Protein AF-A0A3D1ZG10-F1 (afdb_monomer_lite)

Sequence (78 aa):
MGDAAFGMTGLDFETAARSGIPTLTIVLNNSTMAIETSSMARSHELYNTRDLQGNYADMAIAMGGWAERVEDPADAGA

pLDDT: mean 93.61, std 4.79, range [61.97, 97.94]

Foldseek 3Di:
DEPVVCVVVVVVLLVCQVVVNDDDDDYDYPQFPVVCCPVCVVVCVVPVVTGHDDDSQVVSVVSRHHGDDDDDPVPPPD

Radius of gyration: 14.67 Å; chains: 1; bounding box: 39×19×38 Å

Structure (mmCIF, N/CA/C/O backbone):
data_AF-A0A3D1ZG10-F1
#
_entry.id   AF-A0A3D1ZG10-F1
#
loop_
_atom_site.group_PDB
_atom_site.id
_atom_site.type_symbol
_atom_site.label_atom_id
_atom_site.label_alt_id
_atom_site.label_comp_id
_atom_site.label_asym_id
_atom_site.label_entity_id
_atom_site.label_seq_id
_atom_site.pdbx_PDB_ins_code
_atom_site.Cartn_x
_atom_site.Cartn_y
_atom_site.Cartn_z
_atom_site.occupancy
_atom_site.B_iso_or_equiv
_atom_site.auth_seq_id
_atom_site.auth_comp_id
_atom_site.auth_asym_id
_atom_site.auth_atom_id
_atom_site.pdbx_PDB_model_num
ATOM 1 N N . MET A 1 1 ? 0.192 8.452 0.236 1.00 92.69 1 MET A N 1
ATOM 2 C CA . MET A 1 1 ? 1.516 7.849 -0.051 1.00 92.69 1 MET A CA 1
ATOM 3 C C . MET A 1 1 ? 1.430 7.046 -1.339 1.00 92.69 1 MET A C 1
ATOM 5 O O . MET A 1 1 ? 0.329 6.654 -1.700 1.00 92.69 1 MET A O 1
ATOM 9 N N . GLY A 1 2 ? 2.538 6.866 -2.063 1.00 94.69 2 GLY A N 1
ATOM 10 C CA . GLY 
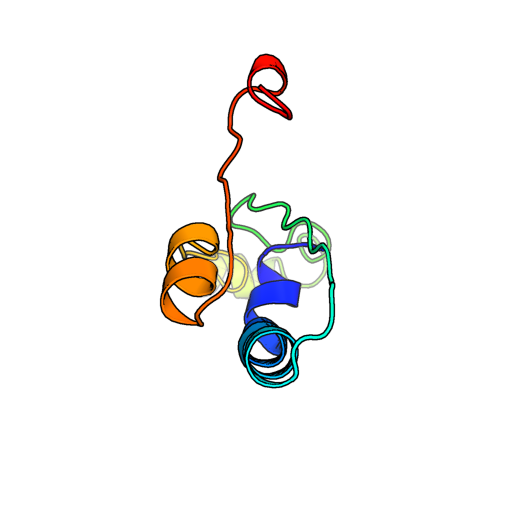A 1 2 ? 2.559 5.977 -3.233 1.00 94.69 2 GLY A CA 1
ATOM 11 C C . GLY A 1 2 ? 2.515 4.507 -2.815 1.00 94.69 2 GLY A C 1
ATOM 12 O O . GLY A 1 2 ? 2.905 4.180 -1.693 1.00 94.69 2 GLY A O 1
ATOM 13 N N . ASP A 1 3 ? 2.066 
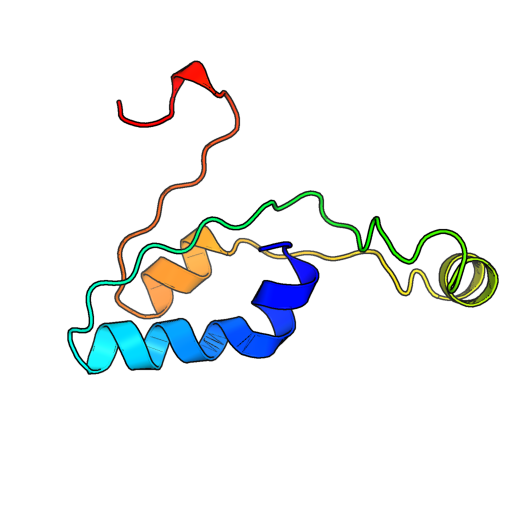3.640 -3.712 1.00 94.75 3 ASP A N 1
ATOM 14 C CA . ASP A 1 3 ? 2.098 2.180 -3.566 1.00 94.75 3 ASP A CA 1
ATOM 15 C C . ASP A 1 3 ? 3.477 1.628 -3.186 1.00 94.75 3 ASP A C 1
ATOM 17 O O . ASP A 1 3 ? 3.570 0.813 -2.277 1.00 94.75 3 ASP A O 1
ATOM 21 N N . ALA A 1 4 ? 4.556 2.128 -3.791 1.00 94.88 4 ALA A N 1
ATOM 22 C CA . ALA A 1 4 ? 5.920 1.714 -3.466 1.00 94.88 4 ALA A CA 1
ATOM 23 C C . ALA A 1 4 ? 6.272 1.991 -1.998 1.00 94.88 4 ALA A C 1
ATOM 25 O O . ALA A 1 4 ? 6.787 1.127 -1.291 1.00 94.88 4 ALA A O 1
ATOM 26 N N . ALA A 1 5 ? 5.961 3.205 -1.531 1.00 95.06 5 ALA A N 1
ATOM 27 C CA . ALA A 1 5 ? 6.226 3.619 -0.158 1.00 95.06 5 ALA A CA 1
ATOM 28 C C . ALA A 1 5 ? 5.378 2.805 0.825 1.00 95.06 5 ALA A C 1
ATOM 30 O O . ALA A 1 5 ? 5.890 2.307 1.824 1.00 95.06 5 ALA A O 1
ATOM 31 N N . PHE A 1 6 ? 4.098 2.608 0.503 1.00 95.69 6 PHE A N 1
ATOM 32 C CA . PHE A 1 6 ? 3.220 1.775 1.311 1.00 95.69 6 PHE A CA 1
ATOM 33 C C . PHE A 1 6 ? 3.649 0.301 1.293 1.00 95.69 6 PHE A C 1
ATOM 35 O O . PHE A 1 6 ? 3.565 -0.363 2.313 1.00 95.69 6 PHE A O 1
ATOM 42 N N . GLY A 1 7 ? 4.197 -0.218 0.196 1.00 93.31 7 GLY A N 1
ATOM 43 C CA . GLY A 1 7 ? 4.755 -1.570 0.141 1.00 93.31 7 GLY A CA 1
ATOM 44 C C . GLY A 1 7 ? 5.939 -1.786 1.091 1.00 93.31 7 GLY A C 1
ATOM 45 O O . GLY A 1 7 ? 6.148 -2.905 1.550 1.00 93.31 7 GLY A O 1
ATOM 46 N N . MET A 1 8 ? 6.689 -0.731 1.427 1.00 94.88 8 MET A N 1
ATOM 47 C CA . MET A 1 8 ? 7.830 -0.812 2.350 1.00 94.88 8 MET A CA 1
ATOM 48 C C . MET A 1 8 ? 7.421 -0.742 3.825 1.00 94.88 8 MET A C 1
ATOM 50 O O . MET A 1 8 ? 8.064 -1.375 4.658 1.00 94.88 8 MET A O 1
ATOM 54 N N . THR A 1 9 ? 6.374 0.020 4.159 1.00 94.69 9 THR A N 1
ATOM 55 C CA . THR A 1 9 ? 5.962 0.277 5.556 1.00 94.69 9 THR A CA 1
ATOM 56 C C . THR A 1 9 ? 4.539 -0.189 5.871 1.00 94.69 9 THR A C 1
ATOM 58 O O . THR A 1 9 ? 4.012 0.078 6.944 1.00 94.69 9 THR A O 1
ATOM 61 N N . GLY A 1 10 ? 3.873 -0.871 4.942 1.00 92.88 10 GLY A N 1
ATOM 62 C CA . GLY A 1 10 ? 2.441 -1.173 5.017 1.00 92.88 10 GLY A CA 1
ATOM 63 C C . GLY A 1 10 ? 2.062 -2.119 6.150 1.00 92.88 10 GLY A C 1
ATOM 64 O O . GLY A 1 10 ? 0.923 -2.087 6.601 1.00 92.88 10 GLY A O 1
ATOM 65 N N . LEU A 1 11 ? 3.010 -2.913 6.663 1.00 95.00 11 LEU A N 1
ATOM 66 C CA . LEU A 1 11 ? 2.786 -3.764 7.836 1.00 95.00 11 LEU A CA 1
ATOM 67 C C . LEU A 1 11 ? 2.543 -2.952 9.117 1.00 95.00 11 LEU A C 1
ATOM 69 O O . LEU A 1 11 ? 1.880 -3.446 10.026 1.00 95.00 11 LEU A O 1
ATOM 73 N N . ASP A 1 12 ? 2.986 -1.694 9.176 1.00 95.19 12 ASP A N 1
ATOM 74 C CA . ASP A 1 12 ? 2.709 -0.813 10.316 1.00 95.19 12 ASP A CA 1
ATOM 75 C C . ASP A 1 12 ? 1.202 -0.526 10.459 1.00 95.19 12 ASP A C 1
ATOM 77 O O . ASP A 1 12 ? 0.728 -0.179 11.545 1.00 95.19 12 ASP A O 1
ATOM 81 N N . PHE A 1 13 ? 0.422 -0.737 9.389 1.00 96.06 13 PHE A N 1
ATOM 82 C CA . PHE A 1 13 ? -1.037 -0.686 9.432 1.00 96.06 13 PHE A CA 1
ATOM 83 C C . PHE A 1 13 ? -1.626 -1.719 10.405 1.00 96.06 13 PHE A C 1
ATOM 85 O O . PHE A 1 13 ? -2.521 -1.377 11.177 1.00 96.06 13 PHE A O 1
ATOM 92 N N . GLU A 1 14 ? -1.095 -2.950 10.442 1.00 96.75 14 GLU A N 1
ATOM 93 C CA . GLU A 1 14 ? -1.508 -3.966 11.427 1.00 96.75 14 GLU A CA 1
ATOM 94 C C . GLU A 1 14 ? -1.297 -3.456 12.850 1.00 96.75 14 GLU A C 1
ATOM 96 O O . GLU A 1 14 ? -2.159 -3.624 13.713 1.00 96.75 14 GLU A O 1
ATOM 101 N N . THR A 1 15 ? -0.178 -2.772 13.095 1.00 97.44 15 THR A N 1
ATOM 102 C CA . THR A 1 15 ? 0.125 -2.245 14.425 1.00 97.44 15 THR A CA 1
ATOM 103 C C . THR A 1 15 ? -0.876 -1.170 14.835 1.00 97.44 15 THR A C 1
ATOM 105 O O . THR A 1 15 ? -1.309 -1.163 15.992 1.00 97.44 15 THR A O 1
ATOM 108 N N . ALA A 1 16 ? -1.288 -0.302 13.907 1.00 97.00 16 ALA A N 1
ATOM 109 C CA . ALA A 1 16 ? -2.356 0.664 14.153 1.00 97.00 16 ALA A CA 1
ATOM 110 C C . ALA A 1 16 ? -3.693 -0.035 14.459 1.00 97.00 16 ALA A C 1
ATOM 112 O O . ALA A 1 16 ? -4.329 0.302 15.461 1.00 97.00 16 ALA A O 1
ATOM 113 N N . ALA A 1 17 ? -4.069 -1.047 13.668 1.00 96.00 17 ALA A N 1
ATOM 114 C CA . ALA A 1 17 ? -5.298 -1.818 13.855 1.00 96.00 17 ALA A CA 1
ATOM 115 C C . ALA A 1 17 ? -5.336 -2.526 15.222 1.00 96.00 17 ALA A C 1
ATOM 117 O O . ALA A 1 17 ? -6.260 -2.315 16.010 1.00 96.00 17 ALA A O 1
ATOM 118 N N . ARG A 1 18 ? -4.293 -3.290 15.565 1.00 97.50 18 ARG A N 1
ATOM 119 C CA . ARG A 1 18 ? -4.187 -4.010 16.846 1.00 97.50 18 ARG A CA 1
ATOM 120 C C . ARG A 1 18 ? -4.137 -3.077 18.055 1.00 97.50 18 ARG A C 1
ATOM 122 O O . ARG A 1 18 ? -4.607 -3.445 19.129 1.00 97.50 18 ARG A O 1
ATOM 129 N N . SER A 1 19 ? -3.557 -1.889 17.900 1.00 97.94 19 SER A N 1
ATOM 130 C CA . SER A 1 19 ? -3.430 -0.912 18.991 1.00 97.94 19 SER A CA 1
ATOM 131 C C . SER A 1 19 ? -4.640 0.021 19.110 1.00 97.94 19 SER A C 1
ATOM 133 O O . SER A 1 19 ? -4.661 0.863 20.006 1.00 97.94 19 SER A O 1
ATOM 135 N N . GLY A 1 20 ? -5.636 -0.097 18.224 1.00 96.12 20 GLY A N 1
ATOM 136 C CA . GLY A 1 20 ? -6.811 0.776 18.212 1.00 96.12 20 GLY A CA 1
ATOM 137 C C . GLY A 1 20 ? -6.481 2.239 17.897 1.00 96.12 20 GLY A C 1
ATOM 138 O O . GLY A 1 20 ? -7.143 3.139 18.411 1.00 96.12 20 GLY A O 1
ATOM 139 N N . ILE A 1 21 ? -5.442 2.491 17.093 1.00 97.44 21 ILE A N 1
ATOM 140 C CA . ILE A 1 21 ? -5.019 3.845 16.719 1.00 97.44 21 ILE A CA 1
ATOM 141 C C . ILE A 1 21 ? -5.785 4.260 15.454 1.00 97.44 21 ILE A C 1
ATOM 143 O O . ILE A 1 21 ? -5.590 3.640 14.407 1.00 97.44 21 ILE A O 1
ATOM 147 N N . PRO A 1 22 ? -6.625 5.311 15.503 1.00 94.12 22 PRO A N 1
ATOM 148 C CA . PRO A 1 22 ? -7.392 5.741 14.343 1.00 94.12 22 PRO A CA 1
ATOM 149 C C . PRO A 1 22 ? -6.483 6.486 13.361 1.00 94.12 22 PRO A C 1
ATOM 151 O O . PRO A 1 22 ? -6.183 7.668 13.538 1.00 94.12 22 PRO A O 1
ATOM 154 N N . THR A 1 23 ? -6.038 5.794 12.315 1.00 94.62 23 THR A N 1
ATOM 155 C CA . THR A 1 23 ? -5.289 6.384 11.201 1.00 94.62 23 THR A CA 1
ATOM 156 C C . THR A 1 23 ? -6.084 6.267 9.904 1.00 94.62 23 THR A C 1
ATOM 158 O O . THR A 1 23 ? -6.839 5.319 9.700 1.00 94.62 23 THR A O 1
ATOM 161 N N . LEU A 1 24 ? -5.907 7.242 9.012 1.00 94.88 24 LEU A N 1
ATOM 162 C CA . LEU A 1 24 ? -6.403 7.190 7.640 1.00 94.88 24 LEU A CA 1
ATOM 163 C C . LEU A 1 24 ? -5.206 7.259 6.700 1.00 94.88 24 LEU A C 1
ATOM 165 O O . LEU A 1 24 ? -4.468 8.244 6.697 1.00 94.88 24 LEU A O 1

▸ TASK ITEM:
Could you reproduce, exactly, every line above from the line with "ATOM 112 O O" to the line with "ATOM 119 C CA", and no other line? Both ends count.

▸ SOLUTION FOR THIS EXERCISE:
ATOM 112 O O . ALA A 1 16 ? -4.329 0.302 15.461 1.00 97.00 16 ALA A O 1
ATOM 113 N N . ALA A 1 17 ? -4.069 -1.047 13.668 1.00 96.00 17 ALA A N 1
ATOM 114 C CA . ALA A 1 17 ? -5.298 -1.818 13.855 1.00 96.00 17 ALA A CA 1
ATOM 115 C C . ALA A 1 17 ? -5.336 -2.526 15.222 1.00 96.00 17 ALA A C 1
ATOM 117 O O . ALA A 1 17 ? -6.260 -2.315 16.010 1.00 96.00 17 ALA A O 1
ATOM 118 N N . ARG A 1 18 ? -4.293 -3.290 15.565 1.00 97.50 18 ARG A N 1
ATOM 119 C CA . ARG A 1 18 ? -4.187 -4.010 16.846 1.00 97.50 18 ARG A CA 1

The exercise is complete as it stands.